Normal bir vatandaş için gelir unsuru olmayan araba, nasıl oluyor da engelli için gelirden sayılıyor!

Açıkça anayasaya, vicdana, insafa, ahlaka aykırı bir işlem göz göre göre uygulanıyor.

Bitti mi? Bitmez.

Engelli ailesine atadan dededen kalmış birkaç dönüm boş tarla falan varsa, o da dert.

Zira Devletimiz hesaplıyor ve diyor ki, “bu tarlalardan yıllık şu kadar zirai kazanç elde edebilirdin.”

“Yahu tamam da etmedim, ben apartmanın yanındaki camiye zor yürüyorum, tarlada nasıl çalışayım” demeniz fayda vermez, bilesiniz.

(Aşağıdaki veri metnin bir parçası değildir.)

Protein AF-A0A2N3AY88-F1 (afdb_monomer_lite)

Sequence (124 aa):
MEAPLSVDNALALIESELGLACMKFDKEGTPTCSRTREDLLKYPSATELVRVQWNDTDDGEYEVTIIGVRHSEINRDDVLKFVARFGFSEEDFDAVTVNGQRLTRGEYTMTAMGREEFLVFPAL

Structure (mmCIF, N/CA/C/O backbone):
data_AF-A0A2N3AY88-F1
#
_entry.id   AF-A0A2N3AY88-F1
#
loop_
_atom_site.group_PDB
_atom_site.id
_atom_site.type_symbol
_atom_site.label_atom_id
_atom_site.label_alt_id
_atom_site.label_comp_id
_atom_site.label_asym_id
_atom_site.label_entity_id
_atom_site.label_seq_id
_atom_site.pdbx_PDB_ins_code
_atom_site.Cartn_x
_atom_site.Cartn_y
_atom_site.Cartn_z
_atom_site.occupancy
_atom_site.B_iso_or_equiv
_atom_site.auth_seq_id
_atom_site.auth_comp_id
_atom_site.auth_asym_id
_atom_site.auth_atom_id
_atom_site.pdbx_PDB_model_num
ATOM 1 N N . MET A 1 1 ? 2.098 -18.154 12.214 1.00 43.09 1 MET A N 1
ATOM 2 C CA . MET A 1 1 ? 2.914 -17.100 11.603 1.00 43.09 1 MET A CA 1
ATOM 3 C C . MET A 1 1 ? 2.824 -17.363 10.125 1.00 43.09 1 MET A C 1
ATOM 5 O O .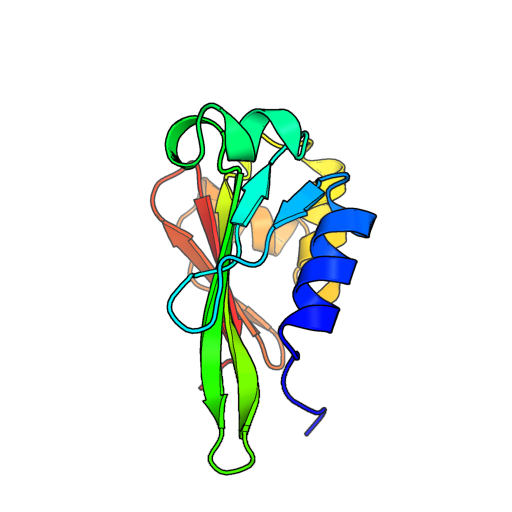 MET A 1 1 ? 3.390 -18.354 9.670 1.00 43.09 1 MET A O 1
ATOM 9 N N . GLU A 1 2 ? 1.959 -16.619 9.438 1.00 49.28 2 GLU A N 1
ATOM 10 C CA . GLU A 1 2 ? 2.032 -16.578 7.978 1.00 49.28 2 GLU A CA 1
ATOM 11 C C . GLU A 1 2 ? 3.342 -15.878 7.597 1.00 49.28 2 GLU A C 1
ATOM 13 O O . GLU A 1 2 ? 3.919 -15.137 8.396 1.00 49.28 2 GLU A O 1
ATOM 18 N N . ALA A 1 3 ? 3.889 -16.220 6.433 1.00 54.44 3 ALA A N 1
ATOM 19 C CA . ALA A 1 3 ? 5.151 -15.645 5.997 1.00 54.44 3 ALA A CA 1
ATOM 20 C C . ALA A 1 3 ? 4.984 -14.129 5.766 1.00 54.44 3 ALA A C 1
ATOM 22 O O . ALA A 1 3 ? 3.929 -13.709 5.280 1.00 54.44 3 ALA A O 1
ATOM 23 N N . PRO A 1 4 ? 6.003 -13.315 6.086 1.00 67.06 4 PRO A N 1
ATOM 24 C CA . PRO A 1 4 ? 5.991 -11.885 5.802 1.00 67.06 4 PRO A CA 1
ATOM 25 C C . PRO A 1 4 ? 5.712 -11.612 4.318 1.00 67.06 4 PRO A C 1
ATOM 27 O O . PRO A 1 4 ? 6.061 -12.395 3.430 1.00 67.06 4 PRO A O 1
ATOM 30 N N . LEU A 1 5 ? 5.036 -10.495 4.040 1.00 81.94 5 LEU A N 1
ATOM 31 C CA . LEU A 1 5 ? 4.660 -10.130 2.679 1.00 81.94 5 LEU A CA 1
ATOM 32 C C . LEU A 1 5 ? 5.920 -9.807 1.862 1.00 81.94 5 LEU A C 1
ATOM 34 O O . LEU A 1 5 ? 6.579 -8.792 2.094 1.00 81.94 5 LEU A O 1
ATOM 38 N N . SER A 1 6 ? 6.243 -10.657 0.886 1.00 86.81 6 SER A N 1
ATOM 39 C CA . SER A 1 6 ? 7.359 -10.404 -0.028 1.00 86.81 6 SER A CA 1
ATOM 40 C C . SER A 1 6 ? 7.092 -9.178 -0.904 1.00 86.81 6 SER A C 1
ATOM 42 O O . SER A 1 6 ? 5.943 -8.863 -1.237 1.00 86.81 6 SER A O 1
ATOM 44 N N . VAL A 1 7 ? 8.164 -8.500 -1.325 1.00 87.50 7 VAL A N 1
ATOM 45 C CA . VAL A 1 7 ? 8.060 -7.306 -2.183 1.00 87.50 7 VAL A CA 1
ATOM 46 C C . VAL A 1 7 ? 7.279 -7.592 -3.463 1.00 87.50 7 VAL A C 1
ATOM 48 O O . VAL A 1 7 ? 6.377 -6.835 -3.810 1.00 87.50 7 VAL A O 1
ATOM 51 N N . ASP A 1 8 ? 7.573 -8.695 -4.147 1.00 88.12 8 ASP A N 1
ATOM 52 C CA . ASP A 1 8 ? 6.936 -9.001 -5.430 1.00 88.12 8 ASP A CA 1
ATOM 53 C C . ASP A 1 8 ? 5.433 -9.298 -5.264 1.00 88.12 8 ASP A C 1
ATOM 55 O O . ASP A 1 8 ? 4.624 -8.857 -6.084 1.00 88.12 8 ASP A O 1
ATOM 59 N N . ASN A 1 9 ? 5.033 -9.949 -4.163 1.00 89.31 9 ASN A N 1
ATOM 60 C CA . ASN A 1 9 ? 3.619 -10.167 -3.847 1.00 89.31 9 ASN A CA 1
ATOM 61 C C . ASN A 1 9 ? 2.899 -8.853 -3.524 1.00 89.31 9 ASN A C 1
ATOM 63 O O . ASN A 1 9 ? 1.773 -8.649 -3.979 1.00 89.31 9 ASN A O 1
ATOM 67 N N . ALA A 1 10 ? 3.537 -7.947 -2.777 1.00 90.19 10 ALA A N 1
ATOM 68 C CA . ALA A 1 10 ? 2.964 -6.634 -2.493 1.00 90.19 10 ALA A CA 1
ATOM 69 C C . ALA A 1 10 ? 2.740 -5.821 -3.773 1.00 90.19 10 ALA A C 1
ATOM 71 O O . ALA A 1 10 ? 1.671 -5.241 -3.948 1.00 90.19 10 ALA A O 1
ATOM 72 N N . LEU A 1 11 ? 3.712 -5.814 -4.691 1.00 91.88 11 LEU A N 1
ATOM 73 C CA . LEU A 1 11 ? 3.583 -5.107 -5.966 1.00 91.88 11 LEU A CA 1
ATOM 74 C C . LEU A 1 11 ? 2.467 -5.698 -6.829 1.00 91.88 11 LEU A C 1
ATOM 76 O O . LEU A 1 11 ? 1.638 -4.945 -7.330 1.00 91.88 11 LEU A O 1
ATOM 80 N N . ALA A 1 12 ? 2.379 -7.026 -6.937 1.00 92.00 12 ALA A N 1
ATOM 81 C CA . ALA A 1 12 ? 1.292 -7.679 -7.665 1.00 92.00 12 ALA A CA 1
ATOM 82 C C . ALA A 1 12 ? -0.090 -7.363 -7.059 1.00 92.00 12 ALA A C 1
ATOM 84 O O . ALA A 1 12 ? -1.064 -7.149 -7.788 1.00 92.00 12 ALA A O 1
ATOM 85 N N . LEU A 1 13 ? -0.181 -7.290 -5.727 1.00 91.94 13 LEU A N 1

Etmesen de ettin sayılıyor.

Ya da şehirde oturduğunuz bir ev var, köyde de yazın gittiğiniz bir iki göz ahşap bir eviniz var. Kirada falan değil. Fark etmez, kiraya vermişsin gibi emlak vergi değeri baz alınarak hesaplama yapılıyor ve gelir elde ettin sayılıyor.

Engelli ailesinin köyde bir ineği ve tavukları var diyelim; sattığı falan yok, sadece kendi süt, yoğurt, yumurta ihtiyacını karşılamak için. Bunların da değeri gelirinize ekleniyor.

Hane halkında devletten burs alan bir öğrenci mi var, o burs tutarı da hesaplamaya dahil. Engelli kardeşi olmayan öğrencinin bursunu sadece kendisi için harcama hakkı varken, engelli kardeşi olan öğrenciye “madem engelli kardeşin var, cezanı çek, senin bursu da gelire yazdım” diyor Devlet.

Bankada üç kuruş paranız mı var, elde ettiğiniz faiz gelirinin 2 katı gelire dahil. Niye 2 katı peki, bilen varsa beri gelsin.

Neyse…. Bu konu uzun, toparlayayım.

Diyelim yukarıda sayılan tüm engelleri aştınız ve bakım aylığı bağlandı.

Artık engelli hayatta olduğu ve baktığınız sürece bu aylığı alacağınızı zannediyorsanız, fena halde yanılırsınız.

Dingo’nun ahırı mı burası! Karşınızda 1000 yıllık Devlet geleneği var.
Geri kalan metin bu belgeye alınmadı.